> [What you have to do]: Reproduce the records below exactly, but only between the lines holding "ATOM 42 O O" and "ATOM 83 O O", inclusive.

> [Records supplied]:
+---+
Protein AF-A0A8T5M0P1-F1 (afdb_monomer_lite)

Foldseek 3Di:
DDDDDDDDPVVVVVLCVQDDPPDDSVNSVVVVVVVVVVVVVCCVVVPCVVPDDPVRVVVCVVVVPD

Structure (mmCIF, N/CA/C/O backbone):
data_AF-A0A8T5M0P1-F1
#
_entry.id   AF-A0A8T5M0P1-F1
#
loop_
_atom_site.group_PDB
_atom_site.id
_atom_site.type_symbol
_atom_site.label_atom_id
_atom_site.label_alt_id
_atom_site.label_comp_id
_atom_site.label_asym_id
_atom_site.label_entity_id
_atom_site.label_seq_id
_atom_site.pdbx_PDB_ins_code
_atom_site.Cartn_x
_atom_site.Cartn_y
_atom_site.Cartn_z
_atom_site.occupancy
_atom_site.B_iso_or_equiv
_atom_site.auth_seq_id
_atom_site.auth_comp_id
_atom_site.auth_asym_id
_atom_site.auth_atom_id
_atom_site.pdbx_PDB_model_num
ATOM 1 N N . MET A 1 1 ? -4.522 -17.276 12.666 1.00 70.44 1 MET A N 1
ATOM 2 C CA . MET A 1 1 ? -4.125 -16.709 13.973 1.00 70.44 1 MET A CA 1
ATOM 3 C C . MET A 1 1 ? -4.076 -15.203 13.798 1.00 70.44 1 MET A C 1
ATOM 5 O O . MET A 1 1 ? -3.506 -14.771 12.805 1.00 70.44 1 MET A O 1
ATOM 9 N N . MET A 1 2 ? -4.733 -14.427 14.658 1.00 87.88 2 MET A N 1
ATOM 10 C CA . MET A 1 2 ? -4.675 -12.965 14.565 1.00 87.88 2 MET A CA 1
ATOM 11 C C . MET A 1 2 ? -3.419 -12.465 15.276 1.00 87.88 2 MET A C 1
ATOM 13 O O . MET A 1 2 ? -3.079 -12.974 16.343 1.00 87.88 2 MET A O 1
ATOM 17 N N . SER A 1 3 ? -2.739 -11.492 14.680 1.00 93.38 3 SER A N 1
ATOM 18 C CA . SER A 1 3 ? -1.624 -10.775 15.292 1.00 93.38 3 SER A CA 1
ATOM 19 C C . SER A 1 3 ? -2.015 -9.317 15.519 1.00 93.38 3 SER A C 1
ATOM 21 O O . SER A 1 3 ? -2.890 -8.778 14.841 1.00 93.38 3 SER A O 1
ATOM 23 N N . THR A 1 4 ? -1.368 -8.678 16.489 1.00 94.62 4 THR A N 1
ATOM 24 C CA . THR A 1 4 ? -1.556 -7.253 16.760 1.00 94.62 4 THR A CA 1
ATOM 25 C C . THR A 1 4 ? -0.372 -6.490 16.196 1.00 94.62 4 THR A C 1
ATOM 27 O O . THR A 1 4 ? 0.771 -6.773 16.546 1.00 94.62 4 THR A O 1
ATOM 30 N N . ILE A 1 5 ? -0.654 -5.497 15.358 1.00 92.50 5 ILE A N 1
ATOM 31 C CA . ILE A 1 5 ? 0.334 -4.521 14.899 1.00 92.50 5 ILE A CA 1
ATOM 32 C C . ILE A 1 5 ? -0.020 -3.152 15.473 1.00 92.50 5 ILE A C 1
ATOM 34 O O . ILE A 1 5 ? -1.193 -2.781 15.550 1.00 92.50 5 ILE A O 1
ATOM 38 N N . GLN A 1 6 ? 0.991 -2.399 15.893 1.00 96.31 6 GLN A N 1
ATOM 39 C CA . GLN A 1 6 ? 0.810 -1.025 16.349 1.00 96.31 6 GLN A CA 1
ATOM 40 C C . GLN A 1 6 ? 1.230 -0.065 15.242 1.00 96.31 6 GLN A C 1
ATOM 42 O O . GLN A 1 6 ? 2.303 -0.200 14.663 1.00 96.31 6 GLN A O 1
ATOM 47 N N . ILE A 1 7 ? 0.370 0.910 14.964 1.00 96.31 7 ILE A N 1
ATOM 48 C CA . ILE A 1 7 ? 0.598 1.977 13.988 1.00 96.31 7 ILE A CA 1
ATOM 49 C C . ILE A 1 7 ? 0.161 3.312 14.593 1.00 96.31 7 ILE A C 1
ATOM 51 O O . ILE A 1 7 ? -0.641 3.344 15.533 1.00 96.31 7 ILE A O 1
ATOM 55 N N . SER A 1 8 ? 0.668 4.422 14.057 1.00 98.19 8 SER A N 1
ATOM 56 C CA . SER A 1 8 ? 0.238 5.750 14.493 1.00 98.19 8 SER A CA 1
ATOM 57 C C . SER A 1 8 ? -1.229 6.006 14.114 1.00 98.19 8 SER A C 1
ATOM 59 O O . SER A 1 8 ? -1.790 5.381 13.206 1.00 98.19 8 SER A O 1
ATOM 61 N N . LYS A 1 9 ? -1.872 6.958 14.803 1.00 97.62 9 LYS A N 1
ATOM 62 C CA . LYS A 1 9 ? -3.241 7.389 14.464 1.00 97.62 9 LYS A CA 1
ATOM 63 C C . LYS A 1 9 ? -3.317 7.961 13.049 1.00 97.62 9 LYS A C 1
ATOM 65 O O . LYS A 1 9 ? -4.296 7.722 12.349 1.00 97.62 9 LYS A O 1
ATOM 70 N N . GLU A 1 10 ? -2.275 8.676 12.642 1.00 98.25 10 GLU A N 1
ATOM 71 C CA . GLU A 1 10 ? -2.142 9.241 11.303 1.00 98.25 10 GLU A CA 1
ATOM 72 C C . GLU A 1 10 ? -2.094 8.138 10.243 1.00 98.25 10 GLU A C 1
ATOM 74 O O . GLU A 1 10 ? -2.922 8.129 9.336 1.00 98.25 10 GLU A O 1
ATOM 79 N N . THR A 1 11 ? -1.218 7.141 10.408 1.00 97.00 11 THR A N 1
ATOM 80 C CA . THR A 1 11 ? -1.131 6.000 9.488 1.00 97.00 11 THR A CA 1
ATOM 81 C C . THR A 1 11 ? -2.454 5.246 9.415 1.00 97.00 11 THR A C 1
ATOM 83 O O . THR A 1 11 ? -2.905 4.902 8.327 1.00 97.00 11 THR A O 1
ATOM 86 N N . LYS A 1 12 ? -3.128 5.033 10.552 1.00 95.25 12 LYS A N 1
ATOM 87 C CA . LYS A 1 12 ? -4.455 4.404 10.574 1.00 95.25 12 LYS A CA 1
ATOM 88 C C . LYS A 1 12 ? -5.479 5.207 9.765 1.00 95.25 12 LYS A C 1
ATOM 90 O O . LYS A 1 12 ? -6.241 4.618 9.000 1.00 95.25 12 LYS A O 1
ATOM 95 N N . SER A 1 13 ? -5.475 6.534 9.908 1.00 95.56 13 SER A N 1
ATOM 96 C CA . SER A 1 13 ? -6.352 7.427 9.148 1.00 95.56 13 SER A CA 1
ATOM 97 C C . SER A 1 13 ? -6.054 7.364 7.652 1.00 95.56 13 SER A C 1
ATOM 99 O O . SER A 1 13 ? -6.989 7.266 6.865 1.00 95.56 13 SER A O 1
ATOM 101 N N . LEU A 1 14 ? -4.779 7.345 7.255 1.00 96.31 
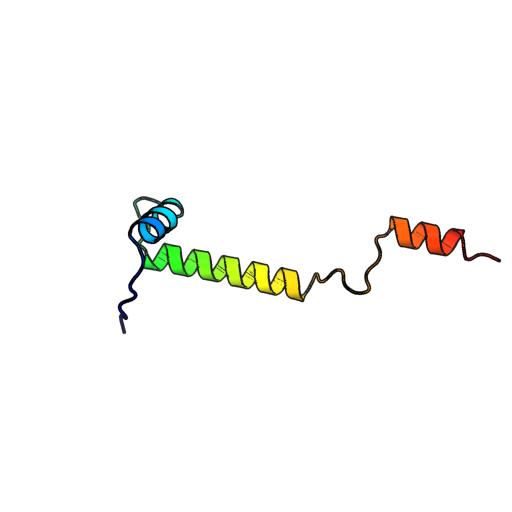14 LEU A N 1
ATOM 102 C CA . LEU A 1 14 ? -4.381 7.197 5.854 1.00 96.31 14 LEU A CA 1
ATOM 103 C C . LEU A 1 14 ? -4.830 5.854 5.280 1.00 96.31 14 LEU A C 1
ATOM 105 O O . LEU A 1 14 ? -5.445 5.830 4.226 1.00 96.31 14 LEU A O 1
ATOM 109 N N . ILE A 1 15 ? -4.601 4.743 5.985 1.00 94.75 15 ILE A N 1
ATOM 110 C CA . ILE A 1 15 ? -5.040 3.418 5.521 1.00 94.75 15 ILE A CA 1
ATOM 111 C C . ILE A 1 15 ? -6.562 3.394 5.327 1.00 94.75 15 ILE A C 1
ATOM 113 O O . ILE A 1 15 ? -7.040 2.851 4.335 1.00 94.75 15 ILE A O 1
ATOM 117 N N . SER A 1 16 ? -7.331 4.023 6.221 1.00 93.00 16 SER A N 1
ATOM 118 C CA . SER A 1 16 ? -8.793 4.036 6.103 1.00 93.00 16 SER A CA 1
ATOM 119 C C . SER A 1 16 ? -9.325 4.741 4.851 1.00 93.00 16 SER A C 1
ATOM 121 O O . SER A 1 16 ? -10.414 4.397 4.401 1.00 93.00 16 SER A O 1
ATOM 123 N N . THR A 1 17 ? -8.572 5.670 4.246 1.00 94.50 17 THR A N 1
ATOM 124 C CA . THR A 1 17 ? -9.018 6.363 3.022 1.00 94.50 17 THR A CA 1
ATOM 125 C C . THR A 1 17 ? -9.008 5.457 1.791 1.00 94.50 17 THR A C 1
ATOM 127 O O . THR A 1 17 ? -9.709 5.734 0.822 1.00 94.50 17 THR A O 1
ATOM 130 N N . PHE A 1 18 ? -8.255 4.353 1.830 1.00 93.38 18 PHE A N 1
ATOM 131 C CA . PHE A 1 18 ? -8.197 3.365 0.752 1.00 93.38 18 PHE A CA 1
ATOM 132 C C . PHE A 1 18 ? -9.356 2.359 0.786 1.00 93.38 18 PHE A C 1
+---+
> [Exercise response]:
ATOM 42 O O . GLN A 1 6 ? 2.303 -0.200 14.663 1.00 96.31 6 GLN A O 1
ATOM 47 N N . ILE A 1 7 ? 0.370 0.910 14.964 1.00 96.31 7 ILE A N 1
ATOM 48 C CA . ILE A 1 7 ? 0.598 1.977 13.988 1.00 96.31 7 ILE A CA 1
ATOM 49 C C . ILE A 1 7 ? 0.161 3.312 14.593 1.00 96.31 7 ILE A C 1
ATOM 51 O O . ILE A 1 7 ? -0.641 3.344 15.533 1.00 96.31 7 ILE A O 1
ATOM 55 N N . SER A 1 8 ? 0.668 4.422 14.057 1.00 98.19 8 SER A N 1
ATOM 56 C CA . SER A 1 8 ? 0.238 5.750 14.493 1.00 98.19 8 SER A CA 1
ATOM 57 C C . SER A 1 8 ? -1.229 6.006 14.114 1.00 98.19 8 SER A C 1
ATOM 59 O O . SER A 1 8 ? -1.790 5.381 13.206 1.00 98.19 8 SER A O 1
ATOM 61 N N . LYS A 1 9 ? -1.872 6.958 14.803 1.00 97.62 9 LYS A N 1
ATOM 62 C CA . LYS A 1 9 ? -3.241 7.389 14.464 1.00 97.62 9 LYS A CA 1
ATOM 63 C C . LYS A 1 9 ? -3.317 7.961 13.049 1.00 97.62 9 LYS A C 1
ATOM 65 O O . LYS A 1 9 ? -4.296 7.722 12.349 1.00 97.62 9 LYS A O 1
ATOM 70 N N . GLU A 1 10 ? -2.275 8.676 12.642 1.00 98.25 10 GLU A N 1
ATOM 71 C CA . GLU A 1 10 ? -2.142 9.241 11.303 1.00 98.25 10 GLU A CA 1
ATOM 72 C C . GLU A 1 10 ? -2.094 8.138 10.243 1.00 98.25 10 GLU A C 1
ATOM 74 O O . GLU A 1 10 ? -2.922 8.129 9.336 1.00 98.25 10 GLU A O 1
ATOM 79 N N . THR A 1 11 ? -1.218 7.141 10.408 1.00 97.00 11 THR A N 1
ATOM 80 C CA . THR A 1 11 ? -1.131 6.000 9.488 1.00 97.00 11 THR A CA 1
ATOM 81 C C . THR A 1 11 ? -2.454 5.246 9.415 1.00 97.00 11 THR A C 1
ATOM 83 O O . THR A 1 11 ? -2.905 4.902 8.327 1.00 97.00 11 THR A O 1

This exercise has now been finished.